Caldaie: cosa fare per la manutenzione

 

La cura degli impianti di riscaldamento è fondamentale, sia per assicurarti il caldo in casa sia per consumare meno e non incappare in sanzioni. Verifica sempre con il tuo Comune o Provincia quali sono le scadenze previste dal regolamento.

Le regole:

Dall'aprile 2013 è operativo il regolamento DPR n. 74 in materia di controlli sull'efficienza energetica (diversi da quelli per la sicurezza) dei sistemi di climatizzazione (caldaie e condizionatori): impianti domestici (superiori ai 10 kW e inferiori a 100 kW di potenza) a combustibile liquido o solido: i controlli sono da fare ogni due anni; impianti domestici (superiori ai 10 kW e inferiori a 100 kW di potenza) a gas metano o GPL: i controlli sono da fare ogni quattro anni.

Eccezioni da valutare:

Tieni presente che esistono alcune eccezioni a queste regole generali: i nuovi intervalli di tempo entro cui è obbligatorio fare la manutenzione valgono nel caso in cui Regioni e Province Autonome non abbiano regolamentato la materia: molte Regioni (Liguria, Val d'Aosta, Piemonte, Lombardia, Trentino, Friuli Venezia Giulia, Emilia Romagna, Toscana, Puglia e Sicilia); la frequenza esatta dei controlli può essere definita (sotto i quattro anni) dal produttore dello specifico apparecchio ed eventualmente anche dallo stesso installatore; ricorda anche che le ispezioni di sicurezza sono diversamente regolamentate (DPR 412/93 e 59/1999, s.Lgs. 192/2005 e 311/2006) da Province e Comuni se con più di 40.000 abitanti.

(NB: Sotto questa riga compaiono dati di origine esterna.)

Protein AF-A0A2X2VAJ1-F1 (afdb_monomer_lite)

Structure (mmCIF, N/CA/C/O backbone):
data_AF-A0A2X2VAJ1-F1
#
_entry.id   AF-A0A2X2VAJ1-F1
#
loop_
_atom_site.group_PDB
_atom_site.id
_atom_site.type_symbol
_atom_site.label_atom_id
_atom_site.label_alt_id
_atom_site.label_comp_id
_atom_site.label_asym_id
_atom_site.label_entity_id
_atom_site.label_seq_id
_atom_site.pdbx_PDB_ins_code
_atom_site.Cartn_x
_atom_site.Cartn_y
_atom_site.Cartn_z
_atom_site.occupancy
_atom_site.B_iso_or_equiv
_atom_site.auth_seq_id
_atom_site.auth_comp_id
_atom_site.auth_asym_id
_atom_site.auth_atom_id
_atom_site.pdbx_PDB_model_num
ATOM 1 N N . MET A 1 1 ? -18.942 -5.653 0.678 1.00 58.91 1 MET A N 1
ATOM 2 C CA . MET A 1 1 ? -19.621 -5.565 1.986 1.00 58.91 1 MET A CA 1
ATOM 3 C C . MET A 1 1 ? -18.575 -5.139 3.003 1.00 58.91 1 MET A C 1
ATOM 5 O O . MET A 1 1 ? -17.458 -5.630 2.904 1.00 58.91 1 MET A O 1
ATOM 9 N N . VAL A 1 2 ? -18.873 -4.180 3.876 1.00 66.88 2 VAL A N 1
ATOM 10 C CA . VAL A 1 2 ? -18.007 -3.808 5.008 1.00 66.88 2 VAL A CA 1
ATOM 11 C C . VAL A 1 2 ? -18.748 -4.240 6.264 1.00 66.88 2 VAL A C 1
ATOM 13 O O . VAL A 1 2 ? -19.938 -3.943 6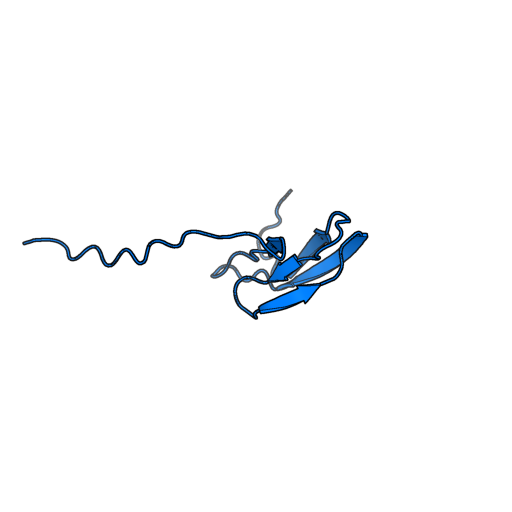.377 1.00 66.88 2 VAL A O 1
ATOM 16 N N . GLU A 1 3 ? -18.080 -4.967 7.158 1.00 72.81 3 GLU A N 1
ATOM 17 C CA . GLU A 1 3 ? -18.701 -5.469 8.384 1.00 72.81 3 GLU A CA 1
ATOM 18 C C . GLU A 1 3 ? -18.434 -4.533 9.576 1.00 72.81 3 GLU A C 1
ATOM 20 O O . GLU A 1 3 ? -17.287 -4.125 9.800 1.00 72.81 3 GLU A O 1
ATOM 25 N N . PRO A 1 4 ? -19.467 -4.174 10.364 1.00 69.00 4 PRO A N 1
ATOM 26 C CA . PRO A 1 4 ? -19.290 -3.402 11.588 1.00 69.00 4 PRO A CA 1
ATOM 27 C C . PRO A 1 4 ? -18.360 -4.121 12.571 1.00 69.00 4 PRO A C 1
ATOM 29 O O . PRO A 1 4 ? -18.529 -5.303 12.847 1.00 69.00 4 PRO A O 1
ATOM 32 N N . GLY A 1 5 ? -17.389 -3.398 13.132 1.00 73.31 5 GLY A N 1
ATOM 33 C CA . GLY A 1 5 ? -16.460 -3.951 14.125 1.00 73.31 5 GLY A CA 1
ATOM 34 C C . GLY A 1 5 ? -15.237 -4.666 13.545 1.00 73.31 5 GLY A C 1
ATOM 35 O O . GLY A 1 5 ? -14.332 -4.985 14.311 1.00 73.31 5 GLY A O 1
ATOM 36 N N . GLN A 1 6 ? -15.147 -4.848 12.225 1.00 78.12 6 GLN A N 1
ATOM 37 C CA . GLN A 1 6 ? -13.950 -5.394 11.591 1.00 78.12 6 GLN A CA 1
ATOM 38 C C . GLN A 1 6 ? -12.747 -4.459 11.822 1.00 78.12 6 GLN A C 1
ATOM 40 O O . GLN A 1 6 ? -12.835 -3.250 11.603 1.00 78.12 6 GLN A O 1
ATOM 45 N N . ARG A 1 7 ? -11.646 -5.019 12.340 1.00 83.00 7 ARG A N 1
ATOM 46 C CA . ARG A 1 7 ? -10.401 -4.299 12.685 1.00 83.00 7 ARG A CA 1
ATOM 47 C C . ARG A 1 7 ? -9.223 -4.668 11.795 1.00 83.00 7 ARG A C 1
ATOM 49 O O . ARG A 1 7 ? -8.155 -4.094 11.945 1.00 83.00 7 ARG A O 1
ATOM 56 N N . GLU A 1 8 ? -9.431 -5.592 10.868 1.00 88.62 8 GLU A N 1
ATOM 57 C CA . GLU A 1 8 ? -8.443 -6.037 9.895 1.00 88.62 8 GLU A CA 1
ATOM 58 C C . GLU A 1 8 ? -9.115 -6.188 8.539 1.00 88.62 8 GLU A C 1
ATOM 60 O O . GLU A 1 8 ? -10.265 -6.626 8.449 1.00 88.62 8 GLU A O 1
ATOM 65 N N . ARG A 1 9 ? -8.401 -5.864 7.465 1.00 88.75 9 ARG A N 1
ATOM 66 C CA . ARG A 1 9 ? -8.910 -5.997 6.108 1.00 88.75 9 ARG A CA 1
ATOM 67 C C . ARG A 1 9 ? -7.919 -6.731 5.230 1.00 88.75 9 ARG A C 1
ATOM 69 O O . ARG A 1 9 ? -6.766 -6.332 5.101 1.00 88.75 9 ARG A O 1
ATOM 76 N N . ARG A 1 10 ? -8.413 -7.779 4.574 1.00 92.44 10 ARG A N 1
ATOM 77 C CA . ARG A 1 10 ? -7.679 -8.481 3.526 1.00 92.44 10 ARG A CA 1
ATOM 78 C C . ARG A 1 10 ? -7.866 -7.749 2.197 1.00 92.44 10 ARG A C 1
ATOM 80 O O . ARG A 1 10 ? -9.002 -7.530 1.772 1.00 92.44 10 ARG A O 1
ATOM 87 N N . VAL A 1 11 ? -6.770 -7.366 1.549 1.00 93.19 11 VAL A N 1
ATOM 88 C CA . VAL A 1 11 ? -6.767 -6.607 0.289 1.00 93.19 11 VAL A CA 1
ATOM 89 C C . VAL A 1 11 ? -5.875 -7.277 -0.747 1.00 93.19 11 VAL A C 1
ATOM 91 O O . VAL A 1 11 ? -4.838 -7.848 -0.413 1.00 93.19 11 VAL A O 1
ATOM 94 N N . TRP A 1 12 ? -6.312 -7.253 -2.004 1.00 96.06 12 TRP A N 1
ATOM 95 C CA . TRP A 1 12 ? -5.511 -7.716 -3.131 1.00 96.06 12 TRP A CA 1
ATOM 96 C C . TRP A 1 12 ? -4.661 -6.558 -3.628 1.00 96.06 12 TRP A C 1
ATOM 98 O O . TRP A 1 12 ? -5.196 -5.481 -3.894 1.00 96.06 12 TRP A O 1
ATOM 108 N N . LEU A 1 13 ? -3.364 -6.798 -3.775 1.00 97.44 13 LEU A N 1
ATOM 109 C CA . LEU A 1 13 ? -2.424 -5.895 -4.412 1.00 97.44 13 LEU A CA 1
ATOM 110 C C . LEU A 1 13 ? -2.289 -6.307 -5.874 1.00 97.44 13 LEU A C 1
ATOM 112 O O . LEU A 1 13 ? -1.710 -7.359 -6.149 1.00 97.44 13 LEU A O 1
ATOM 116 N N . PRO A 1 14 ? -2.795 -5.513 -6.831 1.00 97.62 14 PRO A N 1
ATOM 117 C CA . PRO A 1 14 ? -2.570 -5.790 -8.237 1.00 97.62 14 PRO A CA 1
ATOM 118 C C . PRO A 1 14 ? -1.080 -5.829 -8.552 1.00 97.62 14 PRO A C 1
ATOM 120 O O . PRO A 1 14 ? -0.292 -5.037 -8.016 1.00 97.62 14 PRO A O 1
ATOM 123 N N . ASP A 1 15 ? -0.721 -6.760 -9.427 1.00 97.81 15 ASP A N 1
ATOM 124 C CA . ASP A 1 15 ? 0.643 -6.879 -9.907 1.00 97.81 15 ASP A CA 1
ATOM 125 C C . ASP A 1 15 ? 1.075 -5.613 -10.656 1.00 97.81 15 ASP A C 1
ATOM 127 O O . ASP A 1 15 ? 0.295 -5.009 -11.398 1.00 97.81 15 ASP A O 1
ATOM 131 N N . ASN A 1 16 ? 2.299 -5.173 -10.385 1.00 96.06 16 ASN A N 1
ATOM 132 C CA . ASN A 1 16 ? 2.961 -4.066 -11.058 1.00 96.06 16 ASN A CA 1
ATOM 133 C C . ASN A 1 16 ? 4.468 -4.111 -10.769 1.00 96.06 16 ASN A C 1
ATOM 135 O O . ASN A 1 16 ? 4.904 -4.663 -9.764 1.00 96.06 16 ASN A O 1
ATOM 139 N N . GLU A 1 17 ? 5.249 -3.450 -11.617 1.00 96.75 17 GLU A N 1
ATOM 140 C CA . GLU A 1 17 ? 6.719 -3.484 -11.579 1.00 96.75 17 GLU A CA 1
ATOM 141 C C . GLU A 1 17 ? 7.340 -2.832 -10.332 1.00 96.75 17 GLU A C 1
ATOM 143 O O . GLU A 1 17 ? 8.499 -3.074 -10.014 1.00 96.75 17 GLU A O 1
ATOM 148 N N . THR A 1 18 ? 6.586 -1.980 -9.635 1.00 97.31 18 THR A N 1
ATOM 149 C CA . THR A 1 18 ? 7.109 -1.073 -8.601 1.00 97.31 18 THR A CA 1
ATOM 150 C C . THR A 1 18 ? 6.714 -1.482 -7.175 1.00 97.31 18 THR A C 1
ATOM 152 O O . THR A 1 18 ? 7.393 -1.128 -6.212 1.00 97.31 18 THR A O 1
ATOM 155 N N . GLY A 1 19 ? 5.637 -2.250 -7.018 1.00 97.75 19 GLY A N 1
ATOM 156 C CA . GLY A 1 19 ? 5.040 -2.584 -5.727 1.00 97.75 19 GLY A CA 1
ATOM 157 C C . GLY A 1 19 ? 4.197 -1.455 -5.125 1.00 97.75 19 GLY A C 1
ATOM 158 O O . GLY A 1 19 ? 3.805 -0.493 -5.796 1.00 97.75 19 GLY A O 1
ATOM 159 N N . TRP A 1 20 ? 3.889 -1.610 -3.844 1.00 98.12 20 TRP A N 1
ATOM 160 C CA . TRP A 1 20 ? 2.989 -0.760 -3.070 1.00 98.12 20 TRP A CA 1
ATOM 161 C C . TRP A 1 20 ? 3.630 -0.388 -1.737 1.00 98.12 20 TRP A C 1
ATOM 163 O O . TRP A 1 20 ? 4.345 -1.196 -1.158 1.00 98.12 20 TRP A O 1
ATOM 173 N N . TYR A 1 21 ? 3.334 0.804 -1.238 1.00 96.88 21 TYR A N 1
ATOM 174 C CA . TYR A 1 21 ? 3.686 1.252 0.101 1.00 96.88 21 TYR A CA 1
ATOM 175 C C . TYR A 1 21 ? 2.428 1.470 0.931 1.00 96.88 21 TYR A C 1
ATOM 177 O O . TYR A 1 21 ? 1.465 2.064 0.443 1.00 96.88 21 TYR A O 1
ATOM 185 N N . ASP A 1 22 ? 2.444 1.040 2.186 1.00 94.69 22 ASP A N 1
ATOM 186 C CA . ASP A 1 22 ? 1.508 1.549 3.183 1.00 94.69 22 ASP A CA 1
ATOM 187 C C . ASP A 1 22 ? 1.863 3.000 3.513 1.00 94.69 22 ASP A C 1
ATOM 189 O O . ASP A 1 22 ? 3.009 3.317 3.833 1.00 94.69 22 ASP A O 1
ATOM 193 N N . PHE A 1 23 ? 0.881 3.890 3.374 1.00 92.06 23 PHE A N 1
ATOM 194 C CA . PHE A 1 23 ? 1.082 5.335 3.468 1.00 92.06 23 PHE A CA 1
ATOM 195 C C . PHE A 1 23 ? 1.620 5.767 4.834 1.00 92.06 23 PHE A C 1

Cosa fare per la caldaia domestica:

Se vivi in un Comune con più di 40mila abitanti, ti consigliamo di verificare sempre presso lo Sportello Energia dello stesso Comune o in alternativa in Provincia la frequenza degli interventi - compresa la manutenzione - da eseguire, nonché la burocrazia da rispettare (come tenere il libretto di manutenzione, eventuali bolli da acquistare per attestare l'intervento che è stato fatto, eventuali comunicazioni al Comune sulla manutenzione). Rispettare le scadenze previste per la manutenzione è importante per evitare eventuali sanzioni, spesso pecuniarie, regolamentate dai singoli Comuni. Sono proprio questi ultimi a fare i controlli a campione e - se si presentano - sei tu che devi dimostrare l'avvenuta manutenzione tramite il libretto di caldaia e le fatture (a meno che tu non viva in un condominio con riscaldamento centralizzato, in cui questi doveri spettano all'amministratore).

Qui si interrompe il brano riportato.